22 mai 2014

La maison comme je l’aime…

Posté par Paul dans la catégorie : Le clairon de l'utopie; Notre nature à nous .

Une brève réflexion sur l’Europe et sur l’internationalisme inspirée par l’ambiance qui règne à la maison

brouillard Je me lève en général le premier, un peu dans le brouillard, mais la tête pleine de projets et une réserve d’énergie qui me paraît suffisante pour les exécuter. Rituels du matin, rêveries devant un bol de thé, le tour du propriétaire à la fois pour jouir du calme de la campagne au petit matin, et pour régler le ballet des travaux à mettre en place. Certains matins, la rêverie se prolonge au fil de mes pas, d’autres la pression que je ressens abrège le temps de la méditation. Tant pis pour le papillon qui survole les ancolies fraichement ouvertes et dont le vol stationnaire m’impressionne. Il est temps que je mette les mains, non pas dans le cambouis, mais dans le compost bien mûr. Au jardin, comme dans d’autres domaines, je ressens une obligation de résultat. Pour moi, butter des pommes de terre dans un potager ce n’est pas une occupation « à la con » pour un retraité « qui n’a que ça à glander ». Rigole qui le veut mais je pense que les chances de survie seront plus élevées pour ceux qui ont un minimum de connaissance des modes de production alimentaire les plus simples. Le programme à venir ce n’est pas l’autarcie privative, mais l’autonomie comme la définit si intelligemment Pierre Rabbhi. Je viens de terminer son ouvrage « Vers la sobriété heureuse ». Je ne souscris pas à toutes ses options car je suis sans doute trop matérialiste, mais je pense que les problèmes qu’il soulève sont bien réels. L’humanité fonce droit dans le mur et s’il y a une chance de survie, mieux vaut préparer nos airbags et assurer nos arrières. Comme disait ma grand-mère berrichonne, mieux vaut garder « un bout d’terre agricole, on n’sait jamais ».

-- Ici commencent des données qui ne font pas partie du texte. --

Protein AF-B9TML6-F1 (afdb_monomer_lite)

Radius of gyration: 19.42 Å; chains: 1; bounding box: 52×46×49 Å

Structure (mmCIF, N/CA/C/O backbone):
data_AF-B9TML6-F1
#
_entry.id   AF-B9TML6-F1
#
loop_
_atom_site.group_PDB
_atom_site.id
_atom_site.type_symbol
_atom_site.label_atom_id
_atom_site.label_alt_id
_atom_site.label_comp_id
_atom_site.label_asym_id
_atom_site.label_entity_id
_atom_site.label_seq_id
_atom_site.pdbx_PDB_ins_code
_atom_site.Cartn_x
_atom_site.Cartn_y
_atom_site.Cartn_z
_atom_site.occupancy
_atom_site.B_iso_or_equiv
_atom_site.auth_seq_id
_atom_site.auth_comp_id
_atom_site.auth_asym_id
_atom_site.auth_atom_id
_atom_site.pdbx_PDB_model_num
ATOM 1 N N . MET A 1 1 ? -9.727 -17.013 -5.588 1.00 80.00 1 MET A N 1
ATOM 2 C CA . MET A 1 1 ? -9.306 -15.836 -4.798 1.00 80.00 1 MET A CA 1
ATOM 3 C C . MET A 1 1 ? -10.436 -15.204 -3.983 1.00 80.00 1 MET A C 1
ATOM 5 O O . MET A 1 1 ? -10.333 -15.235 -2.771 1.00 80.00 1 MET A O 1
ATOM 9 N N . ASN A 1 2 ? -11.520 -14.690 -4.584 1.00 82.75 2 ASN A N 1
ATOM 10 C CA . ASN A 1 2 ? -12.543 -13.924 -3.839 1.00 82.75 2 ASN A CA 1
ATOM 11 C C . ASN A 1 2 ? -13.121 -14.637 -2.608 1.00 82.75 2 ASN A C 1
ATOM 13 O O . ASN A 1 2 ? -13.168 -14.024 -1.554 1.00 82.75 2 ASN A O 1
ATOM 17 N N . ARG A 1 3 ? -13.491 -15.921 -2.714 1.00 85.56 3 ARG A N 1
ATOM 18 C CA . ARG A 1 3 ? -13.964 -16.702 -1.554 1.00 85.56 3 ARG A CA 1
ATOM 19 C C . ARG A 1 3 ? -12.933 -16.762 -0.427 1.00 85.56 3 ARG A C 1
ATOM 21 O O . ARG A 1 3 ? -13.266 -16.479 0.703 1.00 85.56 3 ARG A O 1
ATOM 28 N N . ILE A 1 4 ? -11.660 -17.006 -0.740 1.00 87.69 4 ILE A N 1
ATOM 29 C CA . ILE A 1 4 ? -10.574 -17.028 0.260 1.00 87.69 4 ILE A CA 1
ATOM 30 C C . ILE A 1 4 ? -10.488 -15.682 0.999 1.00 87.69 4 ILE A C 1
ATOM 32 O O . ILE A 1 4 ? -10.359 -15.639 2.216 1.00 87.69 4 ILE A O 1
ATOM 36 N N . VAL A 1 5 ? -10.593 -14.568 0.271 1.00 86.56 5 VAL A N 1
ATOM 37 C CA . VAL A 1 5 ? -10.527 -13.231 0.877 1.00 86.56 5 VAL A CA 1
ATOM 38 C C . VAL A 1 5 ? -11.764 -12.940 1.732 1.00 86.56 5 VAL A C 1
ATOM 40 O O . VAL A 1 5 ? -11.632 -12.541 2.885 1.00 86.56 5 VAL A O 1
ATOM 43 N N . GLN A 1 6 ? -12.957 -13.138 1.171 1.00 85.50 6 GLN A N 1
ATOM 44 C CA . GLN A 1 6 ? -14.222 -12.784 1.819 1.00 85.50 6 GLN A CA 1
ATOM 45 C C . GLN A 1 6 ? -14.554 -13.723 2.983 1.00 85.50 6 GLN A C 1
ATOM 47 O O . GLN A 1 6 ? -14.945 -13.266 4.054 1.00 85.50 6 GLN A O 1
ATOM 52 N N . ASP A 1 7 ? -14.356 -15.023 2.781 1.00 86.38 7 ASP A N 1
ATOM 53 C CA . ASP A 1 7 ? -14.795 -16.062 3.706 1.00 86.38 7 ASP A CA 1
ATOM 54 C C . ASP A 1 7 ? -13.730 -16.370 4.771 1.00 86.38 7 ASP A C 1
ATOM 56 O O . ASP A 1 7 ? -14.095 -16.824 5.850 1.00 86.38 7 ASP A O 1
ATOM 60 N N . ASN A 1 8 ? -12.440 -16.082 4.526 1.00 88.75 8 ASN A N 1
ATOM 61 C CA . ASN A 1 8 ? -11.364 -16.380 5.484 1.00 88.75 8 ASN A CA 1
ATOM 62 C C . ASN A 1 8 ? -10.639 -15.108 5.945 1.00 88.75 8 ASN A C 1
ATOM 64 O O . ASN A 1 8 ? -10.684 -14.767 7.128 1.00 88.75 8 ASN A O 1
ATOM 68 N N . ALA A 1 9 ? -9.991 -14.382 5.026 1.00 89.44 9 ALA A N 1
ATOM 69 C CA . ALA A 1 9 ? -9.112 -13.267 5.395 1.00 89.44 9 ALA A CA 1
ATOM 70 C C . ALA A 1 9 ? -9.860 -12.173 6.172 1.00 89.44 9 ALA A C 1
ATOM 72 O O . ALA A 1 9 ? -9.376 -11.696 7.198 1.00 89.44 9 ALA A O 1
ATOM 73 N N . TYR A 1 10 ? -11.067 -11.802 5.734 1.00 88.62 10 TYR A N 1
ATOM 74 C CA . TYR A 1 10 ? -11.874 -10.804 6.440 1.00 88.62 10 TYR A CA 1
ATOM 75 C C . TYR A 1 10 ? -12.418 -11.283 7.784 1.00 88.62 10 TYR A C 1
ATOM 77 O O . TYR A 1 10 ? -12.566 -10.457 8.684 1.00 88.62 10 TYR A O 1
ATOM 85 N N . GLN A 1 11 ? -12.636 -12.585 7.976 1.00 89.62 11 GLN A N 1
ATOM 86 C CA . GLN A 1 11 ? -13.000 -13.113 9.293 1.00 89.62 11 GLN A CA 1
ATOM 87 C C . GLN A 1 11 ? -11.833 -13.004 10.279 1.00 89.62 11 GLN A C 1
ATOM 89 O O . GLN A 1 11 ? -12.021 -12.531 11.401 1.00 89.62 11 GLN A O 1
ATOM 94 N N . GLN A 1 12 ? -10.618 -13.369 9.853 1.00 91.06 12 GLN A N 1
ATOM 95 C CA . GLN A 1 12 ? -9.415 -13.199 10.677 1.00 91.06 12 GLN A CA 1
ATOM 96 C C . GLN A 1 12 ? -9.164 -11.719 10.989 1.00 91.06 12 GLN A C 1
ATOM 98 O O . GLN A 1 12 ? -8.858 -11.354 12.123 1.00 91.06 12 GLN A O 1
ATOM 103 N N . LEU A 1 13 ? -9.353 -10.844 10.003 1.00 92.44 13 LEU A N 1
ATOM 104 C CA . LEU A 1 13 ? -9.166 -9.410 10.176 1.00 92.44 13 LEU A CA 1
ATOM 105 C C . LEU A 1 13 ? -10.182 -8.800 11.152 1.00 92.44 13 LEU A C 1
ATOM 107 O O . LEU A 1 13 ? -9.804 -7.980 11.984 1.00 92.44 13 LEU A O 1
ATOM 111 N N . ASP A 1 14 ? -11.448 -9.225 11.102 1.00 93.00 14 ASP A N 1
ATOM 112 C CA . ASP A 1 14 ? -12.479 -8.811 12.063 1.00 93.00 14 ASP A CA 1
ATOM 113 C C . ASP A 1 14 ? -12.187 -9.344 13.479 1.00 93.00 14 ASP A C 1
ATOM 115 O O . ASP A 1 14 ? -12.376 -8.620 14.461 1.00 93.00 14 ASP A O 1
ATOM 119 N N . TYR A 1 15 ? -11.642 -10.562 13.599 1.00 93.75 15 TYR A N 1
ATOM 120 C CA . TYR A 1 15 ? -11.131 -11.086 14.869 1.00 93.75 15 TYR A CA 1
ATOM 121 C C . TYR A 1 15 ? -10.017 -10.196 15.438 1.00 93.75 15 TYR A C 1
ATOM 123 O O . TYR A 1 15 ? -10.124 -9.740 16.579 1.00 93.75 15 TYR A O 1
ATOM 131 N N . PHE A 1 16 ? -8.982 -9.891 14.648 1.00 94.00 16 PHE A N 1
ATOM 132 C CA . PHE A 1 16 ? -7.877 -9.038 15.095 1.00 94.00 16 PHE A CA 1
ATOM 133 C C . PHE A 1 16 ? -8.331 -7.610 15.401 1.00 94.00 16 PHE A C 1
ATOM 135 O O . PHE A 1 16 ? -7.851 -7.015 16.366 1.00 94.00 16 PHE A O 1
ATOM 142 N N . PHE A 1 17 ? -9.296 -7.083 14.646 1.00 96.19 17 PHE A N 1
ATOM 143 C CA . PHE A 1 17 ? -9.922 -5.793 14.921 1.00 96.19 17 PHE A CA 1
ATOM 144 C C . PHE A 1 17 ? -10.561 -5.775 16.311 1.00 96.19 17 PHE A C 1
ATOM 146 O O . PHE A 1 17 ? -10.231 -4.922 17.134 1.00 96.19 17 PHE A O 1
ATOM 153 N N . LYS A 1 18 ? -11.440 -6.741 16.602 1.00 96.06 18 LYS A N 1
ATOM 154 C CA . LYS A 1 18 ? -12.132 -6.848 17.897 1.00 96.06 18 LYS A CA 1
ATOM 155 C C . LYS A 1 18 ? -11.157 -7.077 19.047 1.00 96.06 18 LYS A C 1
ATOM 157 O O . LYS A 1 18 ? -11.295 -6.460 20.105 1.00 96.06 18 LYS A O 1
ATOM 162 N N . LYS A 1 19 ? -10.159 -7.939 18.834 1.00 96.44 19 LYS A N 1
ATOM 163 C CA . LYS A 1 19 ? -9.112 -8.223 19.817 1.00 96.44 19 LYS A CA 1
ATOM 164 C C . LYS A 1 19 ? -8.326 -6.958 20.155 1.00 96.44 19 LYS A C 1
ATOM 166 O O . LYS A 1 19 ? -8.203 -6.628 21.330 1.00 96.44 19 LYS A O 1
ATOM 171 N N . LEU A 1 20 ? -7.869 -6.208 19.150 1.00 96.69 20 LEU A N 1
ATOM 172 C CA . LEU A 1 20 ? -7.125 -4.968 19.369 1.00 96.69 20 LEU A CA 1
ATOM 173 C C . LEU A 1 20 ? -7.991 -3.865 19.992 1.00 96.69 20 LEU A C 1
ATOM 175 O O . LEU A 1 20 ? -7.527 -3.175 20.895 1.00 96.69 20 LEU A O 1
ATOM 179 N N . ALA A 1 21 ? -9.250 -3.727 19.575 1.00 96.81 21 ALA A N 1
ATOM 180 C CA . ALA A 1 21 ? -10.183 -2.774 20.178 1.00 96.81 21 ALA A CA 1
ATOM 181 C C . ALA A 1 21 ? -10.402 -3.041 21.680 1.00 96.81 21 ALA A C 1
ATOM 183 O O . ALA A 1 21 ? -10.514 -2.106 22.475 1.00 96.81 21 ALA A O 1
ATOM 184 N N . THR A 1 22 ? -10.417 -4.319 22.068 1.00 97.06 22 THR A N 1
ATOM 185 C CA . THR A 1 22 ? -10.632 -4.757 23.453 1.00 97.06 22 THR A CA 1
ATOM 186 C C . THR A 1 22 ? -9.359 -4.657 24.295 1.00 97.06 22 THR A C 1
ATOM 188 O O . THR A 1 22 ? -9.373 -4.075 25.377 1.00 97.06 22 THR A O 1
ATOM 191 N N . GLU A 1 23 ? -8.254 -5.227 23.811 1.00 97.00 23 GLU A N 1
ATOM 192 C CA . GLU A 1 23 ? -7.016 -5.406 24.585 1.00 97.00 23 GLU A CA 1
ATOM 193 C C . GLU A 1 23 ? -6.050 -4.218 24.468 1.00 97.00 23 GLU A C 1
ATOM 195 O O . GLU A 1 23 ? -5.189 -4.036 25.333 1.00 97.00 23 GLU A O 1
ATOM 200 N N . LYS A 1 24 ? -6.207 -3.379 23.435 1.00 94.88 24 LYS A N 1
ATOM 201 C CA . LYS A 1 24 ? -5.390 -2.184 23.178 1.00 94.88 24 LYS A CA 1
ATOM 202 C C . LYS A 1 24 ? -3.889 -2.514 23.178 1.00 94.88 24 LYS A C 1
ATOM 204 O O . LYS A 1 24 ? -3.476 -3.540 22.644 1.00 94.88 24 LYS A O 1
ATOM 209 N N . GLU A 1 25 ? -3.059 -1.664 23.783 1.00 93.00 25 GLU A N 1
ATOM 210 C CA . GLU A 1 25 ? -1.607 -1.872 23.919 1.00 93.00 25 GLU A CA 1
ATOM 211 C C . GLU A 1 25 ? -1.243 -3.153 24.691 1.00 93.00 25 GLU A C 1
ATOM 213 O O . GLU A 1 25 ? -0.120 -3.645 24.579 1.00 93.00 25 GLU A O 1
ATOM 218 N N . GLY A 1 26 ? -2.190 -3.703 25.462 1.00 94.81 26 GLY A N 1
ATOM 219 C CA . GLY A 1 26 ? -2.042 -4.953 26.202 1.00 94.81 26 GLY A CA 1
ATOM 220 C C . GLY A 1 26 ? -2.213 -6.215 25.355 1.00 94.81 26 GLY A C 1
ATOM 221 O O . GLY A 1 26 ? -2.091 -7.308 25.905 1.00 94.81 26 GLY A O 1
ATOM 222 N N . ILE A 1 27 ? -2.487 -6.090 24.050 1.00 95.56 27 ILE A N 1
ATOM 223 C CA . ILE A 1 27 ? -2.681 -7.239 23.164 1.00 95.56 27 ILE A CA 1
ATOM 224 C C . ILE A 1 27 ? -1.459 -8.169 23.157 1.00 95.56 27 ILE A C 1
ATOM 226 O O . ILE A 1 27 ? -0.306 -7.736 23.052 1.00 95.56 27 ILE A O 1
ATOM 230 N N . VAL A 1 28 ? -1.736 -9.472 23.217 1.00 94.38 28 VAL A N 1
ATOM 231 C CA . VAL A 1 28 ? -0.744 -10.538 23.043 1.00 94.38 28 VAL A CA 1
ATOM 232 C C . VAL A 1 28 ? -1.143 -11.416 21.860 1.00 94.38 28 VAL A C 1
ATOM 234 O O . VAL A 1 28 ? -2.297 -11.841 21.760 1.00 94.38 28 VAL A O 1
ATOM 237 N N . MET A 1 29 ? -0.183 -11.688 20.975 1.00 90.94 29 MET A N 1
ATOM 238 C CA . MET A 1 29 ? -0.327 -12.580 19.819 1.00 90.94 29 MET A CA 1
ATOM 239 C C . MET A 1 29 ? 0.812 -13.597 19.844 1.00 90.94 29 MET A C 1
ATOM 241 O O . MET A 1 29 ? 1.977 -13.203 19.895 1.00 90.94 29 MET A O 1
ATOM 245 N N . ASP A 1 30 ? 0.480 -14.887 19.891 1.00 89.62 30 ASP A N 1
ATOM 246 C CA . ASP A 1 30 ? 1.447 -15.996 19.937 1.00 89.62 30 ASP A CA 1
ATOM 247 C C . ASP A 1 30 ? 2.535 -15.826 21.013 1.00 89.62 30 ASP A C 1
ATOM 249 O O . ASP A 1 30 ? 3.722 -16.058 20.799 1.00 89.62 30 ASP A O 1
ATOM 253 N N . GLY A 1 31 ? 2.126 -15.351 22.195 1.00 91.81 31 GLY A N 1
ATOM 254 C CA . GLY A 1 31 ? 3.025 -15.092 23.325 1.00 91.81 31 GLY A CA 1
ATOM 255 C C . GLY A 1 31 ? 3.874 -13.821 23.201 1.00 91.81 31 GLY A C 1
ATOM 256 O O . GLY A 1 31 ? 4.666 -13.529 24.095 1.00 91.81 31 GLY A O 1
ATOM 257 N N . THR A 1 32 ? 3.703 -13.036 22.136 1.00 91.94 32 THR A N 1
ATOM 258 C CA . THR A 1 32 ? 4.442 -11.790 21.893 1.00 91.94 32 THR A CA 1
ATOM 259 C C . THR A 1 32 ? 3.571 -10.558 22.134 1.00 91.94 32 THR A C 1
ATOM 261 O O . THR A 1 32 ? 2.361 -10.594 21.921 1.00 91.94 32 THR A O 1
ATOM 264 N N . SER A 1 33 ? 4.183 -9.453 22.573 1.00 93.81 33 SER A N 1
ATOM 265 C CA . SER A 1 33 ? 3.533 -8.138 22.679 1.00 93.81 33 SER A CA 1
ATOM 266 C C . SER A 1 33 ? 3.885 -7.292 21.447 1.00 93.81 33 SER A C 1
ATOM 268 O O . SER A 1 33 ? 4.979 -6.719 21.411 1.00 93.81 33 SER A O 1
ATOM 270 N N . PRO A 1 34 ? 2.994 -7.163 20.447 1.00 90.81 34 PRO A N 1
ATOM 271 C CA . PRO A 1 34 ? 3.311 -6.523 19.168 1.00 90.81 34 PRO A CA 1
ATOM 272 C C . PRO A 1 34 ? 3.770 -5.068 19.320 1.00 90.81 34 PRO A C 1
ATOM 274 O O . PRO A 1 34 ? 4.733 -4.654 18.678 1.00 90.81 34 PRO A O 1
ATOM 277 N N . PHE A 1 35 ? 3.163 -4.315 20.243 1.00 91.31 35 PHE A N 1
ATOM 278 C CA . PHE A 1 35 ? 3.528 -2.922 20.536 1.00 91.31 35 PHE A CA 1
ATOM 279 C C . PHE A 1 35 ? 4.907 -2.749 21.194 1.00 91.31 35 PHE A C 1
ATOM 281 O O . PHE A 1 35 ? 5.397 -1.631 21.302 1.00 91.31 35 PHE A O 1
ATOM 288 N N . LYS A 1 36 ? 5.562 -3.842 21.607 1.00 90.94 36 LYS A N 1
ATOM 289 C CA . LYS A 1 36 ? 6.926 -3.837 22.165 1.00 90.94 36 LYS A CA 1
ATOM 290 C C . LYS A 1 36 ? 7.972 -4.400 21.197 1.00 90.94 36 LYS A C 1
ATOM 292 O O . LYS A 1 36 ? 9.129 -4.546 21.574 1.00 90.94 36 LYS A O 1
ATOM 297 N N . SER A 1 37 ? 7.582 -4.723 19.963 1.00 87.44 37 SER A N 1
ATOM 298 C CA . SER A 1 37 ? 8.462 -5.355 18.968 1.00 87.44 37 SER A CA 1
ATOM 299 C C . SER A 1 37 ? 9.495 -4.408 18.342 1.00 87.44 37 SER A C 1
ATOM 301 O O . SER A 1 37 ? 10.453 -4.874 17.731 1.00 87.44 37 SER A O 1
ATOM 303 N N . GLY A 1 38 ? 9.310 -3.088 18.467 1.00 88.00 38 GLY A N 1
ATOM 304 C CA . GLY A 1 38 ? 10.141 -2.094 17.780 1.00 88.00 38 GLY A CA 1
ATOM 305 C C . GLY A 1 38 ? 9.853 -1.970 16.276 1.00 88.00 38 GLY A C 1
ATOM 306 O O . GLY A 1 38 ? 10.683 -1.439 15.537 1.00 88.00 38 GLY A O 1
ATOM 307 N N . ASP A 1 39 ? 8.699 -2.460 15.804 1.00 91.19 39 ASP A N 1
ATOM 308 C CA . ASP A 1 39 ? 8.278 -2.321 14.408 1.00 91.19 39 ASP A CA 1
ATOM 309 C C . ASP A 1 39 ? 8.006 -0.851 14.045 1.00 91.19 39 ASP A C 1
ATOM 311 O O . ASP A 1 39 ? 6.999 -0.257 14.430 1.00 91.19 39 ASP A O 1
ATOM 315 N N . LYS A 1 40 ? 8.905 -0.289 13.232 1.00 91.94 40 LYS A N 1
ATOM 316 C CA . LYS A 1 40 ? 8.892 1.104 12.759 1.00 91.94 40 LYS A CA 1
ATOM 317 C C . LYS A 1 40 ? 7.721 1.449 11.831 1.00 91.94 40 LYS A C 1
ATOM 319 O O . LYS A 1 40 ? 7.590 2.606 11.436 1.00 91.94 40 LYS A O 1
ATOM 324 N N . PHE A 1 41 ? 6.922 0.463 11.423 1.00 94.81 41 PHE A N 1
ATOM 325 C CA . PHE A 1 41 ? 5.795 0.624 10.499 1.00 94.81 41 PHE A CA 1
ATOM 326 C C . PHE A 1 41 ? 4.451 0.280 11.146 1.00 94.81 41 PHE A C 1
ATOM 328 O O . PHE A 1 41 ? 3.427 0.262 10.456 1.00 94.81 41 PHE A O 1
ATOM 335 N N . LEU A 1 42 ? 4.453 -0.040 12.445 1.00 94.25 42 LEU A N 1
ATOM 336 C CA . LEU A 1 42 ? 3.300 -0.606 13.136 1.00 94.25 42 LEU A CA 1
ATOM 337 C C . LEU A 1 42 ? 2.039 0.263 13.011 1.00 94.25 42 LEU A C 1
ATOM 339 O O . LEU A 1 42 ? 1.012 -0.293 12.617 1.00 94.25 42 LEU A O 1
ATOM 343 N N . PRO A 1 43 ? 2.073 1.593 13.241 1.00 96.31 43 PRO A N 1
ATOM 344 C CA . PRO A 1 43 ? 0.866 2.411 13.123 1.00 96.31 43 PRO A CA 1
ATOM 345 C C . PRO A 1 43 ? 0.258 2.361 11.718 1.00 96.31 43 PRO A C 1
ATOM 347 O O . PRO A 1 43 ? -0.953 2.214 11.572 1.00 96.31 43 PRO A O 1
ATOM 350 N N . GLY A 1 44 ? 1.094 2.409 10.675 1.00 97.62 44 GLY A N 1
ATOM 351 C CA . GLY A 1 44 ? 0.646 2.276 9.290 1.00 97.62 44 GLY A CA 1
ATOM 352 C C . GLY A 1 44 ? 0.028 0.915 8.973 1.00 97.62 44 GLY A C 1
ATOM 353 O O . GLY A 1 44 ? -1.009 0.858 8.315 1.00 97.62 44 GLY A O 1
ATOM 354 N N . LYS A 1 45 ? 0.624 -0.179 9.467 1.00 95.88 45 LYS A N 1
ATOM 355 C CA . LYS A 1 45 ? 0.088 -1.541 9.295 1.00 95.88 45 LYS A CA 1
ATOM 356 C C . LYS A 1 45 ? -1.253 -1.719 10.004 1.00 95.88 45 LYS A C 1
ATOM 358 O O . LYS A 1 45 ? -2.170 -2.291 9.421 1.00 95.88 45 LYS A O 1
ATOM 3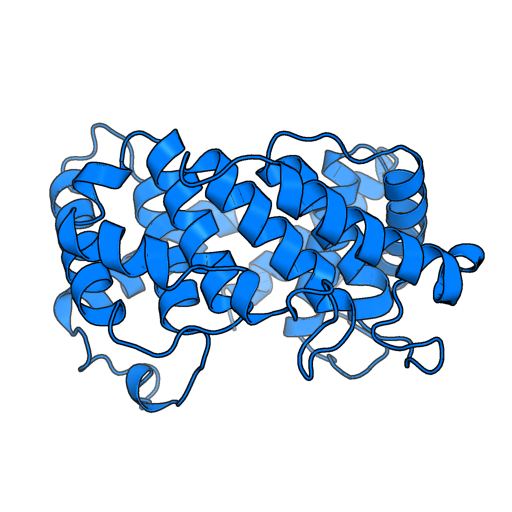63 N N . VAL A 1 46 ? -1.375 -1.208 11.232 1.00 96.19 46 VAL A N 1
ATOM 364 C CA . VAL A 1 46 ? -2.631 -1.228 11.997 1.00 96.19 46 VAL A CA 1
ATOM 365 C C . VAL A 1 46 ? -3.705 -0.429 11.265 1.00 96.19 46 VAL A C 1
ATOM 367 O O . VAL A 1 46 ? -4.799 -0.948 11.060 1.00 96.19 46 VAL A O 1
ATOM 370 N N . ALA A 1 47 ? -3.388 0.785 10.805 1.00 97.88 47 ALA A N 1
ATOM 371 C CA . ALA A 1 47 ? -4.317 1.594 10.021 1.00 97.88 47 ALA A CA 1
ATOM 372 C C . ALA A 1 47 ? -4.785 0.844 8.763 1.00 97.88 47 ALA A C 1
ATOM 374 O O . ALA A 1 47 ? -5.985 0.662 8.577 1.00 97.88 47 ALA A O 1
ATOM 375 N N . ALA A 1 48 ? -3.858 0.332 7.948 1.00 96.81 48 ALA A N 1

desherbage intensif  Donc disais-je, grâce à l’avantage que me donne mon lever matinal, je suis le premier à bosser, et j’aime bien ce moment où je suis seul, au pied du mur, confronté à mes projets d’aménagement délirants (*). Un moment plus tard, nos deux « aides » du moment arrivent le sourire aux lèvres pour s’enquérir du programme de travail que je leur ai mitonné (**). Cette année, j’ai réussi à sortir un peu de ce rôle de « chef du personnel » ou de « directeur des ressources humaines de la ferme charbinoise » ; normal que cette position soit un peu gênante pour quelqu’un qui ne manque pas une occasion d’étaler ses sympathies pour une pensée quelque peu libertaire. La cheftaine joue maintenant bien son rôle et nous passons pas mal de temps à nous mettre d’accord sur l’emploi du temps de nos pensionnaires. Comme certains vont hurler à l’absence de démocratie, je précise qu’ils sont consultés aussi, au sens où ils ou elles peuvent refuser un travail qui ne leur convient pas. On évite aussi de proposer des tâches trop complexes ou nécessitant l’emploi d’outils trop dangereux. Bref nos deux aides du moment arrivent le sourire aux lèvres, ce qui montre que leur existence n’est pas trop dure non plus. Le programme, en ce beau milieu du mois de mai, ce sont les plantations, le désherbage et la fauche de l’herbe. Des centaines de plants de fleurs et de légumes attendent avec impatience, dans la serre, le moment d’aller s’épanouir dans les bacs, les massifs, les planches ou les buttes. Je m’interromps un moment dans mes activités et je vais préciser à l’une et à l’autre le travail que j’attends, les âneries à éviter, les outils à employer… Selon le niveau de compétence en jardinage, les explications sont plus ou moins longues et le contrôle du déroulement des activités plus ou moins nécessaire.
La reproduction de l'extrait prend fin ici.